Toxicological Responses in Human iPSC-derived Neurons Using MEA System
Ikuro Suzuki, Associate Professor, Tohoku Institute of Technology
The functional network of human induced pluripotent stem cell (hiPSC)-derived neurons is a potentially powerful in vitro model for evaluating drug toxicity. Epileptiform activity is one of phenomena in neuronal toxicology. To evaluate the dynamics of epileptiform activities and the effect of anti-convulsant drug in cultured hiPSC-derived neurons, we used the multielectrode array (MEA) system, where we simultaneously record extracellular potentials for 384 channels on 24-well plates.
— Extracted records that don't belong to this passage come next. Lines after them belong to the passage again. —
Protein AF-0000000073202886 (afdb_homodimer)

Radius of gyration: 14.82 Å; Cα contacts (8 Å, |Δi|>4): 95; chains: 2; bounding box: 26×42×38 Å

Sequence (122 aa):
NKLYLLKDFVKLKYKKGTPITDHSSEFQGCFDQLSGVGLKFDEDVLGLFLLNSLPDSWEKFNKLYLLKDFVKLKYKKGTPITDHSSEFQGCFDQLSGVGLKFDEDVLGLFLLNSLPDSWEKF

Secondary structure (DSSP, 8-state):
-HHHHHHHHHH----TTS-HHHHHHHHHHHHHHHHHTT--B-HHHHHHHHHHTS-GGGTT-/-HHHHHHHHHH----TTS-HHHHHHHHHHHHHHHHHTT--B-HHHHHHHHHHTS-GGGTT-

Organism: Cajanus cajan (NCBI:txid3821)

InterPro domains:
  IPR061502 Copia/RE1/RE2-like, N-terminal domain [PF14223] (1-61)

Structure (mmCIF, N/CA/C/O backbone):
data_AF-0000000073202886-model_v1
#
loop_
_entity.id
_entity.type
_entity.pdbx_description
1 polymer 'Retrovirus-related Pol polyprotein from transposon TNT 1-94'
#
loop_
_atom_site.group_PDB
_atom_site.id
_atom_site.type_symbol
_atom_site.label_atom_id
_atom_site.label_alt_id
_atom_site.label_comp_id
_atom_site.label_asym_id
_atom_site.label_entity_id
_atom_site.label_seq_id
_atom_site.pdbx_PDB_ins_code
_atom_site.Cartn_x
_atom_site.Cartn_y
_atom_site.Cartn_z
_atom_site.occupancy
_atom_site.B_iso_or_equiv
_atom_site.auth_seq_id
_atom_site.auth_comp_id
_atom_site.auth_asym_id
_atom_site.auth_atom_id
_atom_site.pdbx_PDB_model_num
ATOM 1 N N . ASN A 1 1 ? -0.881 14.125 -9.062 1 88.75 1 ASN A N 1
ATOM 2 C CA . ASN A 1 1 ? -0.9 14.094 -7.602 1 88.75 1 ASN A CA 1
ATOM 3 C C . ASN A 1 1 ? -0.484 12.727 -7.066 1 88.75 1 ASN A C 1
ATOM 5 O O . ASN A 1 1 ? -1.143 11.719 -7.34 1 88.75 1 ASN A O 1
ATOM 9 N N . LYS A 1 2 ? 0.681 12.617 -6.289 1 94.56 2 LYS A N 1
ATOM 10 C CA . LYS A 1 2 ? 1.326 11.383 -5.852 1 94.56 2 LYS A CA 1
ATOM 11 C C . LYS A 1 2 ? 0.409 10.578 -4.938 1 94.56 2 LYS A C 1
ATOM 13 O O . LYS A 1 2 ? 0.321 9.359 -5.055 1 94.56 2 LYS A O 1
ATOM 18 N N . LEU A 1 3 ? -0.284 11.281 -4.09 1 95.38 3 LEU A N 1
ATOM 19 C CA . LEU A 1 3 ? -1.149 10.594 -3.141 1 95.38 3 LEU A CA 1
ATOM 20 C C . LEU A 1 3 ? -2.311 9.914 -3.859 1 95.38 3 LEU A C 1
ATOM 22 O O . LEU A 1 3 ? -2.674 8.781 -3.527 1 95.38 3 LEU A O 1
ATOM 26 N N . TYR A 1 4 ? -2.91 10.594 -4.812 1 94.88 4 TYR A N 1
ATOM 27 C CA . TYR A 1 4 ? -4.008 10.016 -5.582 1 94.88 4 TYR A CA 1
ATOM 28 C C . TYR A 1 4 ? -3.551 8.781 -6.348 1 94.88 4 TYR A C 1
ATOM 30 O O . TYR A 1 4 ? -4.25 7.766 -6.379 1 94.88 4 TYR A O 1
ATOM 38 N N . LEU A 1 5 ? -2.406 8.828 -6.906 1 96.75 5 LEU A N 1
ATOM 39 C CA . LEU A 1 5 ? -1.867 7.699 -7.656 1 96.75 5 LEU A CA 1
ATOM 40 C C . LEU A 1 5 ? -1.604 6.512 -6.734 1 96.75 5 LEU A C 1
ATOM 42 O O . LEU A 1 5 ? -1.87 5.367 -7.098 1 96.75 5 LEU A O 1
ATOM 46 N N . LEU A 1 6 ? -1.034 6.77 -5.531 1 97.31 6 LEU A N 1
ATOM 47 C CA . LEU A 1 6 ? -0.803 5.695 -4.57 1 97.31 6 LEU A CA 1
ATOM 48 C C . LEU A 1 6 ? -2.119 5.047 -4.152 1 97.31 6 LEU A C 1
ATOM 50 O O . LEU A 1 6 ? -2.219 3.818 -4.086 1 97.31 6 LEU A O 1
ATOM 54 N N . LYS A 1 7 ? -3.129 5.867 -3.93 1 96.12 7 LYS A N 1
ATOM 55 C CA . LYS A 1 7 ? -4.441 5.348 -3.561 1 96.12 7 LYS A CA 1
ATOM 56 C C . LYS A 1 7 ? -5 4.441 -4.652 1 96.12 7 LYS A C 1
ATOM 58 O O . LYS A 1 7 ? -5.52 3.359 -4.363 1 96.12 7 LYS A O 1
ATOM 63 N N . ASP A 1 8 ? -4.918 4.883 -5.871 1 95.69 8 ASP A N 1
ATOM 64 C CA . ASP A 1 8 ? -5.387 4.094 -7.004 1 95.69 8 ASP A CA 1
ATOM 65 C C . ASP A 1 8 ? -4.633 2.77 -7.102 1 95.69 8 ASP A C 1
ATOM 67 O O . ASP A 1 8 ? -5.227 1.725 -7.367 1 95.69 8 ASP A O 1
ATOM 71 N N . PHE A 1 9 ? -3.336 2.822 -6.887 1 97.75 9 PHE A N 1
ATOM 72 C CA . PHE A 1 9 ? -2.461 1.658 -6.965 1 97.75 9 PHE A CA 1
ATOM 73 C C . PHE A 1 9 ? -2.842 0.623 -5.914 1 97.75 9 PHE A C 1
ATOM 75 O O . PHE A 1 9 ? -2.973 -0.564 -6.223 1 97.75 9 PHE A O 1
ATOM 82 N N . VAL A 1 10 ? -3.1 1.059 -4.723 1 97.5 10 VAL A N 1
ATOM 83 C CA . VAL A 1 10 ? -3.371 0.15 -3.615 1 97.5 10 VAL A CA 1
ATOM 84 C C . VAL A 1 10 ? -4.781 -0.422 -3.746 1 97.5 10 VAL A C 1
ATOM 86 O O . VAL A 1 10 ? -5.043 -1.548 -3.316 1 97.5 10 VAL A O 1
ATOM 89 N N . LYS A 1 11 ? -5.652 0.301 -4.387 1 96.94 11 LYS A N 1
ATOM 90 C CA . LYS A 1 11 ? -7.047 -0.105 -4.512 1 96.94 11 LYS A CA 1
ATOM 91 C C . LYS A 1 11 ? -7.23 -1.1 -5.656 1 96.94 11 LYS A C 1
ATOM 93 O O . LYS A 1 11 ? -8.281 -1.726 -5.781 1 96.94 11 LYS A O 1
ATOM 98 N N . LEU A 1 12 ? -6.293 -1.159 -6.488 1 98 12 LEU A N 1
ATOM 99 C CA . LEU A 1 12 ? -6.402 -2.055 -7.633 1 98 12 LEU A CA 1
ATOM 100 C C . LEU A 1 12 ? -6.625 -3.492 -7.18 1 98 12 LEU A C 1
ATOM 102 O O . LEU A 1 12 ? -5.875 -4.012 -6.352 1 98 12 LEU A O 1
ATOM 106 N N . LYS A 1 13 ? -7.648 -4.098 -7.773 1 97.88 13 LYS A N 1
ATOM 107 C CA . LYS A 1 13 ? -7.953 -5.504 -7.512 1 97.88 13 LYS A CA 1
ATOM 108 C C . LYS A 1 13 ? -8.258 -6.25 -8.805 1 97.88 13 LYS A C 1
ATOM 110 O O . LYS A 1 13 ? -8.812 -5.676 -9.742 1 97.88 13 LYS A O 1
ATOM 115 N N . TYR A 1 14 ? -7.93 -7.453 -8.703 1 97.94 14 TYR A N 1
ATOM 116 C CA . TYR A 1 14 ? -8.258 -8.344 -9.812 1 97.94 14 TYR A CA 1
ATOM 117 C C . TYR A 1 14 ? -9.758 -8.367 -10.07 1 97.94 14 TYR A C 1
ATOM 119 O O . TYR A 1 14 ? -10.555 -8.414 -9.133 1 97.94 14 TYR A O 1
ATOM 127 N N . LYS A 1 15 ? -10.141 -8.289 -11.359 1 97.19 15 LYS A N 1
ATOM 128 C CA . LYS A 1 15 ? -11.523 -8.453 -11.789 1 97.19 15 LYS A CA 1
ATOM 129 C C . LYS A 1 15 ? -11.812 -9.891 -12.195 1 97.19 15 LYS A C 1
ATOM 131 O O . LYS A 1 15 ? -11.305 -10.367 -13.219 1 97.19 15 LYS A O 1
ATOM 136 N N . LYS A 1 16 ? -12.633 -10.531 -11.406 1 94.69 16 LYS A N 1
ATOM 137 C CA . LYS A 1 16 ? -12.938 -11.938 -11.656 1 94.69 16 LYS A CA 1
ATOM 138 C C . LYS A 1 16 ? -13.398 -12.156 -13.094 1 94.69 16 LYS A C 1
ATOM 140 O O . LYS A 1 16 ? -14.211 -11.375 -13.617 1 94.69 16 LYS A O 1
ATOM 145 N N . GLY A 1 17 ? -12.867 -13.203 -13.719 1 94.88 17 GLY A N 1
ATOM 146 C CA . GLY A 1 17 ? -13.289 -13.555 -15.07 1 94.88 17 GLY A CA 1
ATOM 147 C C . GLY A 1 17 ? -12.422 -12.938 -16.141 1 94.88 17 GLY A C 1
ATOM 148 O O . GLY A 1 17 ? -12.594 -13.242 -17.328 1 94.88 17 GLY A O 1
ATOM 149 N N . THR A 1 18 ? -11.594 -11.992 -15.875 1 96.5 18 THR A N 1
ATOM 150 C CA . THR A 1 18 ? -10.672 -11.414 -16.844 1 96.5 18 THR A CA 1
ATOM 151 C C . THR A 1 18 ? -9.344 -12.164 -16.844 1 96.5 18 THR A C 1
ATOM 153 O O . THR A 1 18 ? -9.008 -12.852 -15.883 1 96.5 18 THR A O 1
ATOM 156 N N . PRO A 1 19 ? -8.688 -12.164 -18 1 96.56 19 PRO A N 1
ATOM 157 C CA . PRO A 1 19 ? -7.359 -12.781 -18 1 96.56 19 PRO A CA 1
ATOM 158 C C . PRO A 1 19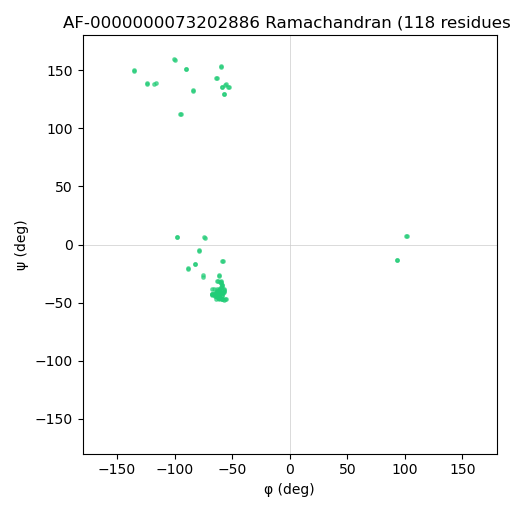 ? -6.422 -12.172 -16.969 1 96.56 19 PRO A C 1
ATOM 160 O O . PRO A 1 19 ? -6.387 -10.953 -16.797 1 96.56 19 PRO A O 1
ATOM 163 N N . ILE A 1 20 ? -5.691 -13.031 -16.297 1 94.88 20 ILE A N 1
ATOM 164 C CA . ILE A 1 20 ? -4.734 -12.578 -15.297 1 94.88 20 ILE A CA 1
ATOM 165 C C . ILE A 1 20 ? -3.715 -11.641 -15.938 1 94.88 20 ILE A C 1
ATOM 167 O O . ILE A 1 20 ? -3.227 -10.711 -15.289 1 94.88 20 ILE A O 1
ATOM 171 N N . THR A 1 21 ? -3.316 -11.859 -17.203 1 96.44 21 THR A N 1
ATOM 172 C CA . THR A 1 21 ? -2.377 -11.008 -17.938 1 96.44 21 THR A CA 1
ATOM 173 C C . THR A 1 21 ? -2.91 -9.586 -18.031 1 96.44 21 THR A C 1
ATOM 175 O O . THR A 1 21 ? -2.137 -8.625 -18 1 96.44 21 THR A O 1
ATOM 178 N N . ASP A 1 22 ? -4.23 -9.414 -18.188 1 97.69 22 ASP A N 1
ATOM 179 C CA . ASP A 1 22 ? -4.836 -8.086 -18.203 1 97.69 22 ASP A CA 1
ATOM 180 C C . ASP A 1 22 ? -4.621 -7.375 -16.875 1 97.69 22 ASP A C 1
ATOM 182 O O . ASP A 1 22 ? -4.285 -6.188 -16.844 1 97.69 22 ASP A O 1
ATOM 186 N N . HIS A 1 23 ? -4.816 -8.133 -15.805 1 97.69 23 HIS A N 1
ATOM 187 C CA . HIS A 1 23 ? -4.598 -7.559 -14.484 1 97.69 23 HIS A CA 1
ATOM 188 C C . HIS A 1 23 ? -3.141 -7.156 -14.289 1 97.69 23 HIS A C 1
ATOM 190 O O . HIS A 1 23 ? -2.854 -6.059 -13.812 1 97.69 23 HIS A O 1
ATOM 196 N N . SER A 1 24 ? -2.215 -8.047 -14.68 1 97.12 24 SER A N 1
ATOM 197 C CA . SER A 1 24 ? -0.793 -7.742 -14.547 1 97.12 24 SER A CA 1
ATOM 198 C C . SER A 1 24 ? -0.424 -6.484 -15.32 1 97.12 24 SER A C 1
ATOM 200 O O . SER A 1 24 ? 0.361 -5.66 -14.844 1 97.12 24 SER A O 1
ATOM 202 N N . SER A 1 25 ? -0.981 -6.359 -16.516 1 98 25 SER A N 1
ATOM 203 C CA . SER A 1 25 ? -0.718 -5.18 -17.328 1 98 25 SER A CA 1
ATOM 204 C C . SER A 1 25 ? -1.263 -3.918 -16.672 1 98 25 SER A C 1
ATOM 206 O O . SER A 1 25 ? -0.604 -2.877 -16.672 1 98 25 SER A O 1
ATOM 208 N N . GLU A 1 26 ? -2.457 -4 -16.172 1 98.38 26 GLU A N 1
ATOM 209 C CA . GLU A 1 26 ? -3.033 -2.859 -15.461 1 98.38 26 GLU A CA 1
ATOM 210 C C . GLU A 1 26 ? -2.195 -2.484 -14.242 1 98.38 26 GLU A C 1
ATOM 212 O O . GLU A 1 26 ? -1.937 -1.304 -14 1 98.38 26 GLU A O 1
ATOM 217 N N . PHE A 1 27 ? -1.818 -3.508 -13.484 1 98.38 27 PHE A N 1
ATOM 218 C CA . PHE A 1 27 ? -0.952 -3.299 -12.328 1 98.38 27 PHE A CA 1
ATOM 219 C C . PHE A 1 27 ? 0.337 -2.598 -12.742 1 98.38 27 PHE A C 1
ATOM 221 O O . PHE A 1 27 ? 0.733 -1.605 -12.125 1 98.38 27 PHE A O 1
ATOM 228 N N . GLN A 1 28 ? 0.957 -3.059 -13.797 1 97.62 28 GLN A N 1
ATOM 229 C CA . GLN A 1 28 ? 2.197 -2.465 -14.289 1 97.62 28 GLN A CA 1
ATOM 230 C C . GLN A 1 28 ? 1.982 -1.018 -14.719 1 97.62 28 GLN A C 1
ATOM 232 O O . GLN A 1 28 ? 2.838 -0.162 -14.484 1 97.62 28 GLN A O 1
ATOM 237 N N . GLY A 1 29 ? 0.884 -0.793 -15.367 1 97.88 29 GLY A N 1
ATOM 238 C CA . GLY A 1 29 ? 0.555 0.573 -15.742 1 97.88 29 GLY A CA 1
ATOM 239 C C . GLY A 1 29 ? 0.453 1.51 -14.555 1 97.88 29 GLY A C 1
ATOM 240 O O . GLY A 1 29 ? 0.984 2.621 -14.594 1 97.88 29 GLY A O 1
ATOM 241 N N . CYS A 1 30 ? -0.248 1.077 -13.547 1 97.75 30 CYS A N 1
ATOM 242 C CA . CYS A 1 30 ? -0.359 1.869 -12.328 1 97.75 30 CYS A CA 1
ATOM 243 C C . CYS A 1 30 ? 1.013 2.125 -11.719 1 97.75 30 CYS A C 1
ATOM 245 O O . CYS A 1 30 ? 1.32 3.25 -11.32 1 97.75 30 CYS A O 1
ATOM 247 N N . PHE A 1 31 ? 1.804 1.08 -11.703 1 97.06 31 PHE A N 1
ATOM 248 C CA . PHE A 1 31 ? 3.15 1.209 -11.156 1 97.06 31 PHE A CA 1
ATOM 249 C C . PHE A 1 31 ? 3.973 2.193 -11.984 1 97.06 31 PHE A C 1
ATOM 251 O O . PHE A 1 31 ? 4.723 3 -11.422 1 97.06 31 PHE A O 1
ATOM 258 N N . ASP A 1 32 ? 3.92 2.119 -13.305 1 97.38 32 ASP A N 1
ATOM 259 C CA . ASP A 1 32 ? 4.66 3.018 -14.18 1 97.38 32 ASP A CA 1
ATOM 260 C C . ASP A 1 32 ? 4.301 4.477 -13.906 1 97.38 32 ASP A C 1
ATOM 262 O O . ASP A 1 32 ? 5.164 5.355 -13.969 1 97.38 32 ASP A O 1
ATOM 266 N N . GLN A 1 33 ? 3.064 4.703 -13.648 1 97.5 33 GLN A N 1
ATOM 267 C CA . GLN A 1 33 ? 2.633 6.055 -13.312 1 97.5 33 GLN A CA 1
ATOM 268 C C . GLN A 1 33 ? 3.295 6.535 -12.023 1 97.5 33 GLN A C 1
ATOM 270 O O . GLN A 1 33 ? 3.789 7.66 -11.953 1 97.5 33 GLN A O 1
ATOM 275 N N . LEU A 1 34 ? 3.346 5.699 -11.008 1 97.56 34 LEU A N 1
ATOM 276 C CA . LEU A 1 34 ? 3.994 6.031 -9.742 1 97.56 34 LEU A CA 1
ATOM 277 C C . LEU A 1 34 ? 5.484 6.289 -9.945 1 97.56 34 LEU A C 1
ATOM 279 O O . LEU A 1 34 ? 6.027 7.258 -9.414 1 97.56 34 LEU A O 1
ATOM 283 N N . SER A 1 35 ? 6.117 5.402 -10.695 1 97.12 35 SER A N 1
ATOM 284 C CA . SER A 1 35 ? 7.539 5.543 -10.984 1 97.12 35 SER A CA 1
ATOM 285 C C . SER A 1 35 ? 7.82 6.84 -11.742 1 97.12 35 SER A C 1
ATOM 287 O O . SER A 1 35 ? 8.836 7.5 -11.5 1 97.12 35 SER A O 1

We firstly confirmed the modulation of activity by typical glutamatergic and GABAergic receptor antagonists/agonists in spontaneous firings. Spontaneous activities and typical responses against synaptic related drugs were detected with high S/N ratio using high-throughput MEA system. Next, we examined chemically evoked epileptiform activity. Electrophysiological seizes were induced by pentylentetrazole (PTZ), 4-Aminopyridine (4-AP), and kainic acid (KA), the most widely used chemical convulsant in animal models to screen for new anti-epilepsy drugs. We also examined the anti-convulsant effects of common clinical anti-epilepsy drugs (AEDs), phenytoin. PTZ, 4-AP and KA induced an increase in synchronized burst firings (SBFs) in a concentration-dependent manner. Phenytoin suppressed induced epileptiform activity. However, the patterns of epileptiform activities and phenytoin effects were different with respect to each epilepsy drugs. From these results, we suggest that the electrophysiological assay in cultured human iPSC-derived neuron using high-throughput MEA system is a useful to investigate the neuronal toxicity in drug screening and pharmacological effects of human neurological disease.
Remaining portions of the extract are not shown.